The vigilantes had had their fun.
“They’re gone,” I said, straightening up. “I think we’re okay. Damn it to hell, though. Look at this mess. Just look at it.”
“Insurance’ll pay for it,” a voice from behind me said. “Never knew a bigshot yet didn’t have him lots of insurance.”
Three people had entered the West Bank by the same route taken only a few minutes earlier by Dick Zubowicz. Two wielded shotguns. All three wore clothing that gave them the look of farmers in an outlandish variety of medieval clerical garb. Winged robes of shimmering lavender, with strange embroidered emblems and decorative piping of a much darker purple, fell just below the intruders’ knees, revealing jeans and scuffed work boots in two instances and pale hairy shins above powder-blue jogging shoes in the third. Pointed hoods—headpieces of grandiose, miter-like impracticality—concealed the men’s faces, but they had also pulled nylon stockings over their features to flatten and distort them. But one intruder had given himself away by speaking. And, by revealing his own identity, he had inadvertently divulged that of one of his seconds.
“Hello, E. L.,” I said. “Hello, Craig.”
Or maybe it had not been inadvertent. The robes, the nylon masks, the lopsided ecclesiastical headgear were more for show, for corny Grand Guignol effect, than for impenetrable disguise. That I could not puzzle out the name of the Ku Klutzer in jogging shoes—a lanky character who slouched along in a stoop—was an irrelevancy. What mattered was that three of my neighbors had worked themselves into a state of self-righteous agitation so calculating and cold that donning pompously comical costumes and trashing my four-star backwater cafe struck them as noble responses to something they just did not understand, or understood in the half-assed way of a house painter viewing Hieronymus Bosch. (Hell, I’m still not sure that I understand what they did or didn’t understand.) Now, dressed like pious executioners, they stood pointing shotguns.
Unignorable.
After taking Zubowicz’s pistol, the Klanners produced two pairs of handcuffs, one of which served to anchor the INS agent to the S-pipe under the sink in my kitchen, the other of which manacled Nollinger to the flocked divider in the dining room.

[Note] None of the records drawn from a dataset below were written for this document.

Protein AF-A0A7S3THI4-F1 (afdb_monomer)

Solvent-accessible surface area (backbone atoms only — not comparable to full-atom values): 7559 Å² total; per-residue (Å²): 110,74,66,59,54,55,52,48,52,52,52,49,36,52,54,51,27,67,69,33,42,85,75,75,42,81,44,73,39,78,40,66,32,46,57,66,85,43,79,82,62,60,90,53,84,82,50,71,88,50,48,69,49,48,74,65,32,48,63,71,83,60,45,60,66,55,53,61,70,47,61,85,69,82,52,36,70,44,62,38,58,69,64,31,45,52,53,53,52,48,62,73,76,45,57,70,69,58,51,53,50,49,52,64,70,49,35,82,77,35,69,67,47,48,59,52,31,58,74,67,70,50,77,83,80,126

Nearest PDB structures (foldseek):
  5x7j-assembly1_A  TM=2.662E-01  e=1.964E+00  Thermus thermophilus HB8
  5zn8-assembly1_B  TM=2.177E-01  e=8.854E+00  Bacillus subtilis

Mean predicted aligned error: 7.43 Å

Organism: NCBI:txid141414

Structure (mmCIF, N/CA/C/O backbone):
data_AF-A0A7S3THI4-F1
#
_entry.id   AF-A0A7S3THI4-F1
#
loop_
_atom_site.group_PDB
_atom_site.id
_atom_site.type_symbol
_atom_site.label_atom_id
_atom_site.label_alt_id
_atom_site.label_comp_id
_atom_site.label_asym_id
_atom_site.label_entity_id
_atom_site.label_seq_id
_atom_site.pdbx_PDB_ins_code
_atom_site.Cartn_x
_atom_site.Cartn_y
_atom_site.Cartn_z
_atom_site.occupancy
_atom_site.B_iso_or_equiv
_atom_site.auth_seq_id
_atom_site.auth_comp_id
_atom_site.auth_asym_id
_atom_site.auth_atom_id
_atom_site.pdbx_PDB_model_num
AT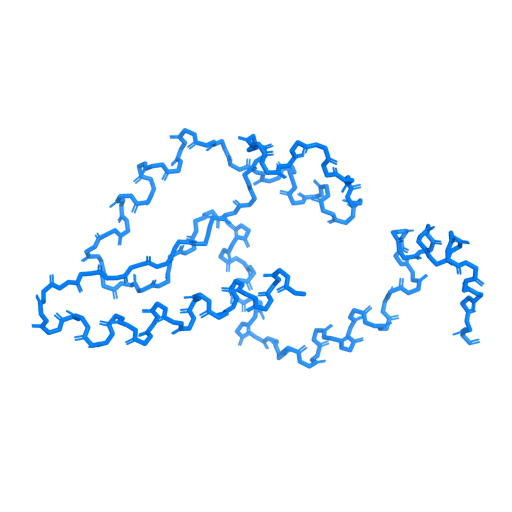OM 1 N N . MET A 1 1 ? 11.043 -9.135 -5.414 1.00 76.50 1 MET A N 1
ATOM 2 C CA . MET A 1 1 ? 11.165 -9.251 -3.938 1.00 76.50 1 MET A CA 1
ATOM 3 C C . MET A 1 1 ? 10.488 -8.094 -3.210 1.00 76.50 1 MET A C 1
ATOM 5 O O . MET A 1 1 ? 9.573 -8.362 -2.449 1.00 76.50 1 MET A O 1
ATOM 9 N N . TYR A 1 2 ? 10.847 -6.830 -3.478 1.00 82.88 2 TYR A N 1
ATOM 10 C CA . TYR A 1 2 ? 10.233 -5.666 -2.812 1.00 82.88 2 TYR A CA 1
ATOM 11 C C . TYR A 1 2 ? 8.693 -5.635 -2.889 1.00 82.88 2 TYR A C 1
ATOM 13 O O . TYR A 1 2 ? 8.028 -5.482 -1.866 1.00 82.88 2 TYR A O 1
ATOM 21 N N . SER A 1 3 ? 8.119 -5.840 -4.080 1.00 84.19 3 SER A N 1
ATOM 22 C CA . SER A 1 3 ? 6.662 -5.870 -4.292 1.00 84.19 3 SER A CA 1
ATOM 23 C C . SER A 1 3 ? 5.963 -6.966 -3.481 1.00 84.19 3 SER A C 1
ATOM 25 O O . SER A 1 3 ? 4.979 -6.690 -2.801 1.00 84.19 3 SER A O 1
ATOM 27 N N . ALA A 1 4 ? 6.511 -8.184 -3.488 1.00 88.19 4 ALA A N 1
ATOM 28 C CA . ALA A 1 4 ? 5.974 -9.317 -2.736 1.00 88.19 4 ALA A CA 1
ATOM 29 C C . ALA A 1 4 ? 5.922 -9.029 -1.226 1.00 88.19 4 ALA A C 1
ATOM 31 O O . ALA A 1 4 ? 4.899 -9.259 -0.585 1.00 88.19 4 ALA A O 1
ATOM 32 N N . THR A 1 5 ? 6.978 -8.437 -0.660 1.00 90.56 5 THR A N 1
ATOM 33 C CA . THR A 1 5 ? 6.997 -8.042 0.758 1.00 90.56 5 THR A CA 1
ATOM 34 C C . THR A 1 5 ? 5.938 -6.980 1.072 1.00 90.56 5 THR A C 1
ATOM 36 O O . THR A 1 5 ? 5.282 -7.050 2.109 1.00 90.56 5 THR A O 1
ATOM 39 N N . LYS A 1 6 ? 5.708 -6.011 0.177 1.00 89.75 6 LYS A N 1
ATOM 40 C CA . LYS A 1 6 ? 4.651 -4.997 0.353 1.00 89.75 6 L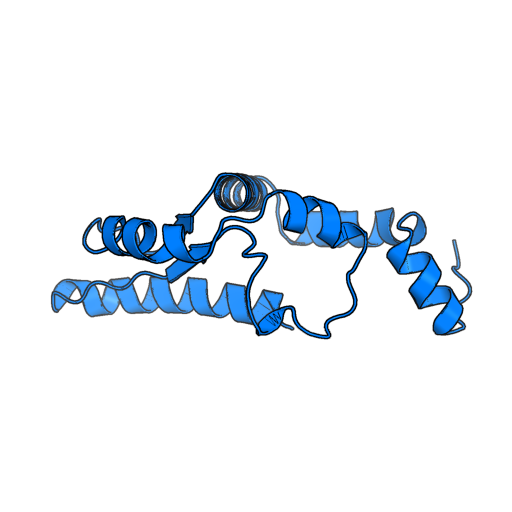YS A CA 1
ATOM 41 C C . LYS A 1 6 ? 3.241 -5.595 0.273 1.00 89.75 6 LYS A C 1
ATOM 43 O O . LYS A 1 6 ? 2.361 -5.192 1.040 1.00 89.75 6 LYS A O 1
ATOM 48 N N . ALA A 1 7 ? 3.033 -6.576 -0.603 1.00 90.31 7 ALA A N 1
ATOM 49 C CA . ALA A 1 7 ? 1.782 -7.326 -0.669 1.00 90.31 7 ALA A CA 1
ATOM 50 C C . ALA A 1 7 ? 1.545 -8.122 0.624 1.00 90.31 7 ALA A C 1
ATOM 52 O O . ALA A 1 7 ? 0.463 -8.029 1.206 1.00 90.31 7 ALA A O 1
ATOM 53 N N . PHE A 1 8 ? 2.576 -8.809 1.128 1.00 94.06 8 PHE A N 1
ATOM 54 C CA . PHE A 1 8 ? 2.523 -9.528 2.401 1.00 94.06 8 PHE A CA 1
ATOM 55 C C . PHE A 1 8 ? 2.122 -8.615 3.563 1.00 94.06 8 PHE A C 1
ATOM 57 O O . PHE A 1 8 ? 1.177 -8.938 4.272 1.00 94.06 8 PHE A O 1
ATOM 64 N N . ILE A 1 9 ? 2.752 -7.443 3.715 1.00 94.75 9 ILE A N 1
ATOM 65 C CA . ILE A 1 9 ? 2.413 -6.480 4.783 1.00 94.75 9 ILE A CA 1
ATOM 66 C C . ILE A 1 9 ? 0.931 -6.090 4.733 1.00 94.75 9 ILE A C 1
ATOM 68 O O . ILE A 1 9 ? 0.275 -6.003 5.767 1.00 94.75 9 ILE A O 1
ATOM 72 N N . SER A 1 10 ? 0.387 -5.891 3.531 1.00 93.25 10 SER A N 1
ATOM 73 C CA . SER A 1 10 ? -1.025 -5.534 3.361 1.00 93.25 10 SER A CA 1
ATOM 74 C C . SER A 1 10 ? -1.950 -6.657 3.838 1.00 93.25 10 SER A C 1
ATOM 76 O O . SER A 1 10 ? -2.935 -6.396 4.522 1.00 93.25 10 SER A O 1
ATOM 78 N N . ARG A 1 11 ? -1.620 -7.912 3.512 1.00 94.00 11 ARG A N 1
ATOM 79 C CA . ARG A 1 11 ? -2.394 -9.087 3.942 1.00 94.00 11 ARG A CA 1
ATOM 80 C C . ARG A 1 11 ? -2.243 -9.366 5.433 1.00 94.00 11 ARG A C 1
ATOM 82 O O . ARG A 1 11 ? -3.226 -9.668 6.105 1.00 94.00 11 ARG A O 1
ATOM 89 N N . PHE A 1 12 ? -1.038 -9.186 5.954 1.00 95.69 12 PHE A N 1
ATOM 90 C CA . PHE A 1 12 ? -0.754 -9.302 7.374 1.00 95.69 12 PHE A CA 1
ATOM 91 C C . PHE A 1 12 ? -1.563 -8.284 8.186 1.00 95.69 12 PHE A C 1
ATOM 93 O O . PHE A 1 12 ? -2.246 -8.670 9.127 1.00 95.69 12 PHE A O 1
ATOM 100 N N . ALA A 1 13 ? -1.595 -7.017 7.760 1.00 94.56 13 ALA A N 1
ATOM 101 C CA . ALA A 1 13 ? -2.410 -5.988 8.401 1.00 94.56 13 ALA A CA 1
ATOM 102 C C . ALA A 1 13 ? -3.906 -6.338 8.389 1.00 94.56 13 ALA A C 1
ATOM 104 O O . ALA A 1 13 ? -4.566 -6.187 9.411 1.00 94.56 13 ALA A O 1
ATOM 105 N N . THR A 1 14 ? -4.441 -6.855 7.272 1.00 94.19 14 THR A N 1
ATOM 106 C CA . THR A 1 14 ? -5.847 -7.300 7.217 1.00 94.19 14 THR A CA 1
ATOM 107 C C . THR A 1 14 ? -6.150 -8.456 8.157 1.00 94.19 14 THR A C 1
ATOM 109 O O . THR A 1 14 ? -7.208 -8.443 8.774 1.00 94.19 14 THR A O 1
ATOM 112 N N . SER A 1 15 ? -5.235 -9.419 8.296 1.00 95.44 15 SER A N 1
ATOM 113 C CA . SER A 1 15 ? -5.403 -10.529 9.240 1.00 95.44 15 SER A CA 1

The man in jogging shoes, who never spoke, took care of the handcuffing, and, as he worked, I could not help noticing sweat running down his legs to the tops of his shoes’ perforated ankle guards. The heat under those purple robes—I realized they were almost exactly the color of old Dr. Kearby’s beloved gentian violet—had to be strength-sappingly intense. What imbecility.